Segment Start: DATA FOR THIS TASK

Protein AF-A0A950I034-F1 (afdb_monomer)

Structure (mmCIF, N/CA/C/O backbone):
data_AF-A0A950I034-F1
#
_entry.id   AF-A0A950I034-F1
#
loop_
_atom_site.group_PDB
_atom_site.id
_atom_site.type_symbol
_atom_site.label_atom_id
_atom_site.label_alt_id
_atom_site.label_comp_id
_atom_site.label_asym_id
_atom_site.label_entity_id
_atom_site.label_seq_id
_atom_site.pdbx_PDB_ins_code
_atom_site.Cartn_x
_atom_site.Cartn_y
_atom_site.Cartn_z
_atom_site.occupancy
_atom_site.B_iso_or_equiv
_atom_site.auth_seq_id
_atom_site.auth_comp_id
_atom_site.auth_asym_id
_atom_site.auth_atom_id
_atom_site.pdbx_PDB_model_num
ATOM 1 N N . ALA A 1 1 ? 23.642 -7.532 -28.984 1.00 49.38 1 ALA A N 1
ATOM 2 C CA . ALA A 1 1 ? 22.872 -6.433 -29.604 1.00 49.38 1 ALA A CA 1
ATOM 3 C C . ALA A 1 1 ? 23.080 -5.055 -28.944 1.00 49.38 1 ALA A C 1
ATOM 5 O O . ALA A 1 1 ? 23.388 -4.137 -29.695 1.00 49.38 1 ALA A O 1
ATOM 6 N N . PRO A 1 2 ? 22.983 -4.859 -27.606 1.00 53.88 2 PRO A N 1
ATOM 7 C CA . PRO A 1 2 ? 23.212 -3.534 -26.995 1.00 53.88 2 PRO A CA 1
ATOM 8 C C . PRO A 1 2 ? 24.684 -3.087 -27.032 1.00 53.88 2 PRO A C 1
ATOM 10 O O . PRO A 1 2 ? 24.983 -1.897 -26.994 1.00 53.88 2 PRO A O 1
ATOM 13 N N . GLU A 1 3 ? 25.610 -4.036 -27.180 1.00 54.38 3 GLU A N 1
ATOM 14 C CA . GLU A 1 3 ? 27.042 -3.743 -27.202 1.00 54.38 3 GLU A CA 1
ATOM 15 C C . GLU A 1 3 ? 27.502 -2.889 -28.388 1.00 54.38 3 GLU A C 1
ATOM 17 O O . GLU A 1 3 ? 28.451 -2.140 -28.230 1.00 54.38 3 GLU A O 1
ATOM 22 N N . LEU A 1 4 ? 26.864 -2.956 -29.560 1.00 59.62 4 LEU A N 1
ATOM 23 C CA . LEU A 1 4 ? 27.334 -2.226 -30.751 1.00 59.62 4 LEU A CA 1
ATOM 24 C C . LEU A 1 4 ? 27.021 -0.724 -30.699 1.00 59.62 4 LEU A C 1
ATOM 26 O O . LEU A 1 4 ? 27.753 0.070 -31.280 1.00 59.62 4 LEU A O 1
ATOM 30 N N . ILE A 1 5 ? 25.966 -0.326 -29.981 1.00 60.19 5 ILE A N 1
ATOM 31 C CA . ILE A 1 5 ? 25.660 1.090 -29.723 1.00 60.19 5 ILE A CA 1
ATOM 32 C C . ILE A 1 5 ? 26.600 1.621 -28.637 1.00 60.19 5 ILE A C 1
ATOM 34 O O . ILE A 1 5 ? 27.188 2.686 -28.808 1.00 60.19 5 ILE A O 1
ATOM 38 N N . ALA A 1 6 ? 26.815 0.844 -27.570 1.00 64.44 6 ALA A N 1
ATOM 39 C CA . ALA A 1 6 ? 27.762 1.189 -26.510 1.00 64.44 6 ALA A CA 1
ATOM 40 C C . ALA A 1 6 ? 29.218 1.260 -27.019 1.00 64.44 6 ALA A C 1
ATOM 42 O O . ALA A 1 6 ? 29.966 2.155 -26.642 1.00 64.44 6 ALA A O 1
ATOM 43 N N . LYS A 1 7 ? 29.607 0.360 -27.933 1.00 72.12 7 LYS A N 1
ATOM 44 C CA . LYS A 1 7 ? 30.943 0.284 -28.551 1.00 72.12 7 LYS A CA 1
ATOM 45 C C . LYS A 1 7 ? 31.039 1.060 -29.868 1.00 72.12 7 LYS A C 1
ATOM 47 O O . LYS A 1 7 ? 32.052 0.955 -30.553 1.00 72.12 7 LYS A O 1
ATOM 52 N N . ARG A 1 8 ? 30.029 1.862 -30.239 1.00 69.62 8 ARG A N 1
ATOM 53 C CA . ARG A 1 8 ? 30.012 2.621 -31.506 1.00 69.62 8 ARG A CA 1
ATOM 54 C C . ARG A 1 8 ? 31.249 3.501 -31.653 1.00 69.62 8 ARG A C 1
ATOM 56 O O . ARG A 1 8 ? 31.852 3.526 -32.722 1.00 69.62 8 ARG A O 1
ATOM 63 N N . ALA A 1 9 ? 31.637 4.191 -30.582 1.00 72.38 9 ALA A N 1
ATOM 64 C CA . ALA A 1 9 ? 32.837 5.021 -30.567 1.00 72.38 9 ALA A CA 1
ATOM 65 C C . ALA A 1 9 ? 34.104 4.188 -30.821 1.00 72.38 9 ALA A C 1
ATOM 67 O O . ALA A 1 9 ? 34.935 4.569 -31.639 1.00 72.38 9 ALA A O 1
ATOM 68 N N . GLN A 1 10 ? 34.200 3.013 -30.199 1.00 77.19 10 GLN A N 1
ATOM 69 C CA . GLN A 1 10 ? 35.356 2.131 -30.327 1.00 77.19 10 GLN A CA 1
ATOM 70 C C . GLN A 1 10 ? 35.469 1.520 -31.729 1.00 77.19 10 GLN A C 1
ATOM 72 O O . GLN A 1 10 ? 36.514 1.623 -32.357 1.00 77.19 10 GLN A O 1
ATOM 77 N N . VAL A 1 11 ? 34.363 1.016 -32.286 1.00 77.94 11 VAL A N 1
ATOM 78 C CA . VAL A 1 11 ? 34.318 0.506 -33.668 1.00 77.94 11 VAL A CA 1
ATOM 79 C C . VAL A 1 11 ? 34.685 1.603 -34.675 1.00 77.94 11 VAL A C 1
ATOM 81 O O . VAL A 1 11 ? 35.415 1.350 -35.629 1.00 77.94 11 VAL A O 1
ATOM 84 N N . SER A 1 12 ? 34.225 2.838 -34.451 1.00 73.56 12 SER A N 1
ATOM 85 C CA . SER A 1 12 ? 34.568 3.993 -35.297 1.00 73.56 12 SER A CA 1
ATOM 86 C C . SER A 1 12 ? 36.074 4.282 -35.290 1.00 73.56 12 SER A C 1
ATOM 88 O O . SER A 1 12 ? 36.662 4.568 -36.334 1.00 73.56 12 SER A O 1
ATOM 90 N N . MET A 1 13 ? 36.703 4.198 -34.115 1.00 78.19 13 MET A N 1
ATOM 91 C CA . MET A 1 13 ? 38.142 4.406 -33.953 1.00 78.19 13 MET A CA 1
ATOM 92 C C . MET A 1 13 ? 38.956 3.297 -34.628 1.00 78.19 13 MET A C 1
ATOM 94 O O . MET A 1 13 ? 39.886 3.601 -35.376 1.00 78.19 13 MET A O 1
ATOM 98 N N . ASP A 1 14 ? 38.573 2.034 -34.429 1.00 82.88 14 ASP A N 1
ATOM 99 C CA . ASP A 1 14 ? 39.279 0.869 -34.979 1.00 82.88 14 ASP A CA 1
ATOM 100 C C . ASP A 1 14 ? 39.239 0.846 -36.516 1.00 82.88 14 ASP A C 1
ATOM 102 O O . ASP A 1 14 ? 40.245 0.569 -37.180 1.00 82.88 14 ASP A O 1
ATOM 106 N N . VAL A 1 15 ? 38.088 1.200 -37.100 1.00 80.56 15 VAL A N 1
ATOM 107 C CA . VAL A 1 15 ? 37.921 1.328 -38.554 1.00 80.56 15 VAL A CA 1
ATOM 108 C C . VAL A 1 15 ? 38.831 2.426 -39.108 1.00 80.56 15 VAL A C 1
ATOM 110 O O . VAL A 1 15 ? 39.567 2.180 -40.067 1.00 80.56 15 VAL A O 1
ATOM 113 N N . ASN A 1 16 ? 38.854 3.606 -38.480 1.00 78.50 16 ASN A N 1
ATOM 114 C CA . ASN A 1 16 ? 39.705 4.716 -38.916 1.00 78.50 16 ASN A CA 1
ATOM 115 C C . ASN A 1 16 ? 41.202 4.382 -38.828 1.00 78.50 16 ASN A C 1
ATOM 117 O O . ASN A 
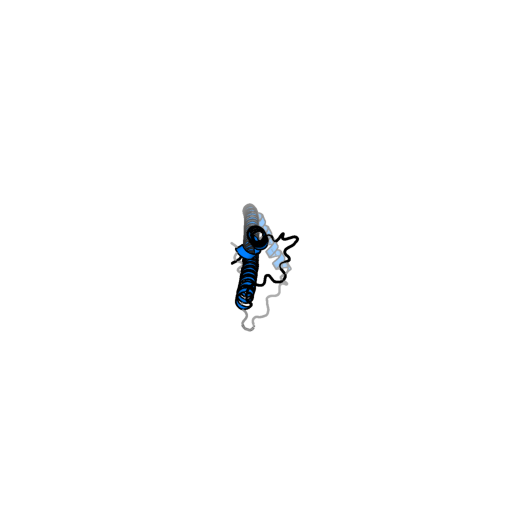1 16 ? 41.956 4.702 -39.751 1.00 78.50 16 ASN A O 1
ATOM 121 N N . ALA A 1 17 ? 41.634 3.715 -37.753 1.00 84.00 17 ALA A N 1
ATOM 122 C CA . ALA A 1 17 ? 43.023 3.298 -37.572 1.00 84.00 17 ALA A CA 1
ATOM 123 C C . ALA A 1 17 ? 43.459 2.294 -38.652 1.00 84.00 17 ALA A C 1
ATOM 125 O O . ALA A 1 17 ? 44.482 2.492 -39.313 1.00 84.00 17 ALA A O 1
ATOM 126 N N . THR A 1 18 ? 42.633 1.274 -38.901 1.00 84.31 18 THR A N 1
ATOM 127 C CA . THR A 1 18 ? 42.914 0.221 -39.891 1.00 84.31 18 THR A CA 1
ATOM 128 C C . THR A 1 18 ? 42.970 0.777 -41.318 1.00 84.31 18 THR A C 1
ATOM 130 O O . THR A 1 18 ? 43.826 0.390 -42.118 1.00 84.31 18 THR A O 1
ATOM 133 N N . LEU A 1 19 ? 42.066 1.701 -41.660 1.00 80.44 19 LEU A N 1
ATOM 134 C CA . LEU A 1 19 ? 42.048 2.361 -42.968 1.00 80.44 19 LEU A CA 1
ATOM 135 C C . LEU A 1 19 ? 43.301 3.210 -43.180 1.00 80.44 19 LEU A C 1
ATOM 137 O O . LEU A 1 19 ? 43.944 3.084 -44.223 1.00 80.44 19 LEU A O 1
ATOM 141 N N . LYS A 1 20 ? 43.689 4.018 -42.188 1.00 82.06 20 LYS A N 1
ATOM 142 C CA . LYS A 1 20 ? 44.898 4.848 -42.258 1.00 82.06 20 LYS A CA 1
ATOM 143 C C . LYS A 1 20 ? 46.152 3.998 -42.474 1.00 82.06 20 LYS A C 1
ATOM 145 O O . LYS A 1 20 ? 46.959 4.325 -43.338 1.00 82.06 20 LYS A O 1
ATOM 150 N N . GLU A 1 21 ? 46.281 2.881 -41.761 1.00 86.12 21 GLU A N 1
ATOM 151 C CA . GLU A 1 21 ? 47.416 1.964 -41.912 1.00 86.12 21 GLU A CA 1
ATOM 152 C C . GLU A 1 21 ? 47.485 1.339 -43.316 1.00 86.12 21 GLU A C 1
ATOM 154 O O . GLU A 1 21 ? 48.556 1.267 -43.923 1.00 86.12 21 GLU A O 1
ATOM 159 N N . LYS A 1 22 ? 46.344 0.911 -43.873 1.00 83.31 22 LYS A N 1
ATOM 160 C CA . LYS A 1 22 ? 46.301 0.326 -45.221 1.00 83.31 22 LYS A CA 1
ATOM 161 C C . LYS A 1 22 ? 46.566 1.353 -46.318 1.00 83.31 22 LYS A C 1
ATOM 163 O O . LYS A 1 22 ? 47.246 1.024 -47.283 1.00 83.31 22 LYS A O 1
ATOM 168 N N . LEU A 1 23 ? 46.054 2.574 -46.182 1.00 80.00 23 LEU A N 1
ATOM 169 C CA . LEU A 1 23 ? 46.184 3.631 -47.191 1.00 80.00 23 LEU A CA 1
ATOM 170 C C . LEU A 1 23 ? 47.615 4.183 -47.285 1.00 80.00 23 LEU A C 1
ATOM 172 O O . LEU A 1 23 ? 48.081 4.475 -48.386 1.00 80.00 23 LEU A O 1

Segment End: DATA FOR THIS TASK
Segment Start: DATA FOR THIS TASK

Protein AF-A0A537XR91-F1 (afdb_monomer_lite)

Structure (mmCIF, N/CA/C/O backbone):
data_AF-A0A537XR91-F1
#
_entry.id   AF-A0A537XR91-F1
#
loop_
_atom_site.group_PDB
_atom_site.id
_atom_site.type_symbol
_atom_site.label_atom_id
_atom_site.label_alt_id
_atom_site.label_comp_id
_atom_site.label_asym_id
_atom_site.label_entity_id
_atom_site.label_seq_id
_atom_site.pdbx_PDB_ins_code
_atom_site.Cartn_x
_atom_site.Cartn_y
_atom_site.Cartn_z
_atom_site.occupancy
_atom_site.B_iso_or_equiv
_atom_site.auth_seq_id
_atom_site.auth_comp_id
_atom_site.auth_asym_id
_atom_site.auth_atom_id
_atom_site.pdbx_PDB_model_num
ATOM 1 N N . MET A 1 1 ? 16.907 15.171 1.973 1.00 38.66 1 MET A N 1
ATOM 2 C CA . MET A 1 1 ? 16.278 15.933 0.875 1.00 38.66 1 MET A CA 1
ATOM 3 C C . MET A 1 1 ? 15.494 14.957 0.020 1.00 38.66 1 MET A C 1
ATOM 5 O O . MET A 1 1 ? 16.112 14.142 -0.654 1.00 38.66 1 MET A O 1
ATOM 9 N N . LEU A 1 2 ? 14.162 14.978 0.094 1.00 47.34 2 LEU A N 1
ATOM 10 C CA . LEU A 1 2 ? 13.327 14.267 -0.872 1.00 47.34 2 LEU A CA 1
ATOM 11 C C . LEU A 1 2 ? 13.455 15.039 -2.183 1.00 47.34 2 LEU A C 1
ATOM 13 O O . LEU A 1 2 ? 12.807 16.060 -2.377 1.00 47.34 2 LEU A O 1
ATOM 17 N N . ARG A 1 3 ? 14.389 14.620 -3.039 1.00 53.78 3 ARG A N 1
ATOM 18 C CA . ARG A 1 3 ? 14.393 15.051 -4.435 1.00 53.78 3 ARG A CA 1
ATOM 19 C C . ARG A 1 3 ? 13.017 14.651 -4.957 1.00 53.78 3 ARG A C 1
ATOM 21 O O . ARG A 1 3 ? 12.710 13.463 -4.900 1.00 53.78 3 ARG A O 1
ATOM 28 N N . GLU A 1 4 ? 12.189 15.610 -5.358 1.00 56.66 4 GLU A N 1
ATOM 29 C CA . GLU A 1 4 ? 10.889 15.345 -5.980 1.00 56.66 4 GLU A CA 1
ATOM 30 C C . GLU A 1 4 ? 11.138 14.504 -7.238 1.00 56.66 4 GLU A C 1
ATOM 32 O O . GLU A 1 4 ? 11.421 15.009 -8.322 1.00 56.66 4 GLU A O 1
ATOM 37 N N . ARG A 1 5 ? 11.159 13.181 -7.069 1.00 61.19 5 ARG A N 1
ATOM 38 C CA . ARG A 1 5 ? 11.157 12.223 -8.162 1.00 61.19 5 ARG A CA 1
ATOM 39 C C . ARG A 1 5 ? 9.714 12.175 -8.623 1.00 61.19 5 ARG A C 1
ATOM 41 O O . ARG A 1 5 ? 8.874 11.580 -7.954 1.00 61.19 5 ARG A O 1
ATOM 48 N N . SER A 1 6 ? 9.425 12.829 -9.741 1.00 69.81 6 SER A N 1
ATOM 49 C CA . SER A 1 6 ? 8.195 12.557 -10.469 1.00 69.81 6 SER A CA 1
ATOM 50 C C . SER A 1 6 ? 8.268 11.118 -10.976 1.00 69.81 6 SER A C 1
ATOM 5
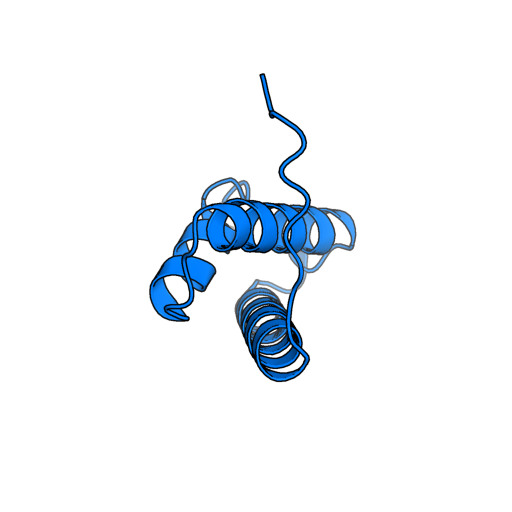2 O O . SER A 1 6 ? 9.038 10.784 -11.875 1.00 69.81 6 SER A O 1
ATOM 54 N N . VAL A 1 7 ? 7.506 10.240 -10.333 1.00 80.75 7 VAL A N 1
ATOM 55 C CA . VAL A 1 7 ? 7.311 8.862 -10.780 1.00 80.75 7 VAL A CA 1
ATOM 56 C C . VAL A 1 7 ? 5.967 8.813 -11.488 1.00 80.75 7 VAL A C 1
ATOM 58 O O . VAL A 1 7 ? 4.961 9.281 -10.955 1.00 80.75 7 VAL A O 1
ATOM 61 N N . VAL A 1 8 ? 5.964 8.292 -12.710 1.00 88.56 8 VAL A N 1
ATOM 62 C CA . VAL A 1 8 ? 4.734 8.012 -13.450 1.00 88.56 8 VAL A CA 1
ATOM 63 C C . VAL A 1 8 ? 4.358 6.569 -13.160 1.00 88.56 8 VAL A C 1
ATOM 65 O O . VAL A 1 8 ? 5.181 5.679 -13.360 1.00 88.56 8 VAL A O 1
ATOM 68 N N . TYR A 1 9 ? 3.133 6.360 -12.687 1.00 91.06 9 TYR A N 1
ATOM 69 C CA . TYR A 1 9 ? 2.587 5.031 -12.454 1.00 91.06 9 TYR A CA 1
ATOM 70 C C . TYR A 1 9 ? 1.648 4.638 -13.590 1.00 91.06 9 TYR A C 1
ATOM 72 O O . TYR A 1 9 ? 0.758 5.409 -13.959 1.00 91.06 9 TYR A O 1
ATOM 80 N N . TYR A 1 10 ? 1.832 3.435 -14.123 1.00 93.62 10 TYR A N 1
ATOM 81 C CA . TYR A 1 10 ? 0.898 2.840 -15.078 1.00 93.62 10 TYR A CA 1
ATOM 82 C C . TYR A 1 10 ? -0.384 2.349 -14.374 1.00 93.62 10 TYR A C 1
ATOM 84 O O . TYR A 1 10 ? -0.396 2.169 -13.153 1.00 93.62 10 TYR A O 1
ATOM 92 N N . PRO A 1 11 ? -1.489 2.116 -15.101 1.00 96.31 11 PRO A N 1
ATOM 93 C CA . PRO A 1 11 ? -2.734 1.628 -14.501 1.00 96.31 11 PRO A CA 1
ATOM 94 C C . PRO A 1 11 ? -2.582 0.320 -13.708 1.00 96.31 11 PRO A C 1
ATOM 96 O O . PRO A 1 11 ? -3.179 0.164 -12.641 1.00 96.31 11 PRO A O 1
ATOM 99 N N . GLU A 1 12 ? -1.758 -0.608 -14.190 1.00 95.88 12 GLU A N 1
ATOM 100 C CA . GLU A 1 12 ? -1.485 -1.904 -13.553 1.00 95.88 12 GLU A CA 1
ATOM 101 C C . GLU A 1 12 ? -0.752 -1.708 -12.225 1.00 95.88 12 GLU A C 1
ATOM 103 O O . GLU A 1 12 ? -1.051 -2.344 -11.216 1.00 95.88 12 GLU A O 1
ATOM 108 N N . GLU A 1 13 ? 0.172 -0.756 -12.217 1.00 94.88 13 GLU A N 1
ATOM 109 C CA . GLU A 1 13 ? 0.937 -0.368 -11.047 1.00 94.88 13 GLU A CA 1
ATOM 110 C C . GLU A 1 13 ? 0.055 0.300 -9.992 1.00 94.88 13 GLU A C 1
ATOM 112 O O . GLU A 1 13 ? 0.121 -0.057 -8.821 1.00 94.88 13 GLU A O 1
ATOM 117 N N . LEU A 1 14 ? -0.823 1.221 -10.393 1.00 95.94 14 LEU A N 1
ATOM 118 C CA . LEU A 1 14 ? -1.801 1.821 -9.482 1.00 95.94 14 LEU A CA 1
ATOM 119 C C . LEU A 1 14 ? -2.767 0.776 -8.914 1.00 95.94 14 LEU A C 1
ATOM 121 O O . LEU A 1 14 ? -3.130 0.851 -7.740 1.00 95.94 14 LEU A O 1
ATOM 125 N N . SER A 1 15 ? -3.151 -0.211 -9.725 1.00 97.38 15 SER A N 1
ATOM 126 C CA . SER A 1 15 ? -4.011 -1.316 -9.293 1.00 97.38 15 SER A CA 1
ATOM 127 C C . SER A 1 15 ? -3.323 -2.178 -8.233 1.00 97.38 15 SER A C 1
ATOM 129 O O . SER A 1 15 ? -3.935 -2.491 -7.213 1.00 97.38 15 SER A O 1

Segment End: DATA FOR THIS TASK

PROBLEM TO SOLVE: Print the lines above from the one with "ATOM 150 N N" through the one with "ATOM 154 O O", both included, exactly as written and nothing more.

WRITTEN SOLUTION:
ATOM 150 N N . GLU A 1 21 ? 46.281 2.881 -41.761 1.00 86.12 21 GLU A N 1
ATOM 151 C CA . GLU A 1 21 ? 47.416 1.964 -41.912 1.00 86.12 21 GLU A CA 1
ATOM 152 C C . GLU A 1 21 ? 47.485 1.339 -43.316 1.00 86.12 21 GLU A C 1
ATOM 154 O O . GLU A 1 21 ? 48.556 1.267 -43.923 1.00 86.12 21 GLU A O 1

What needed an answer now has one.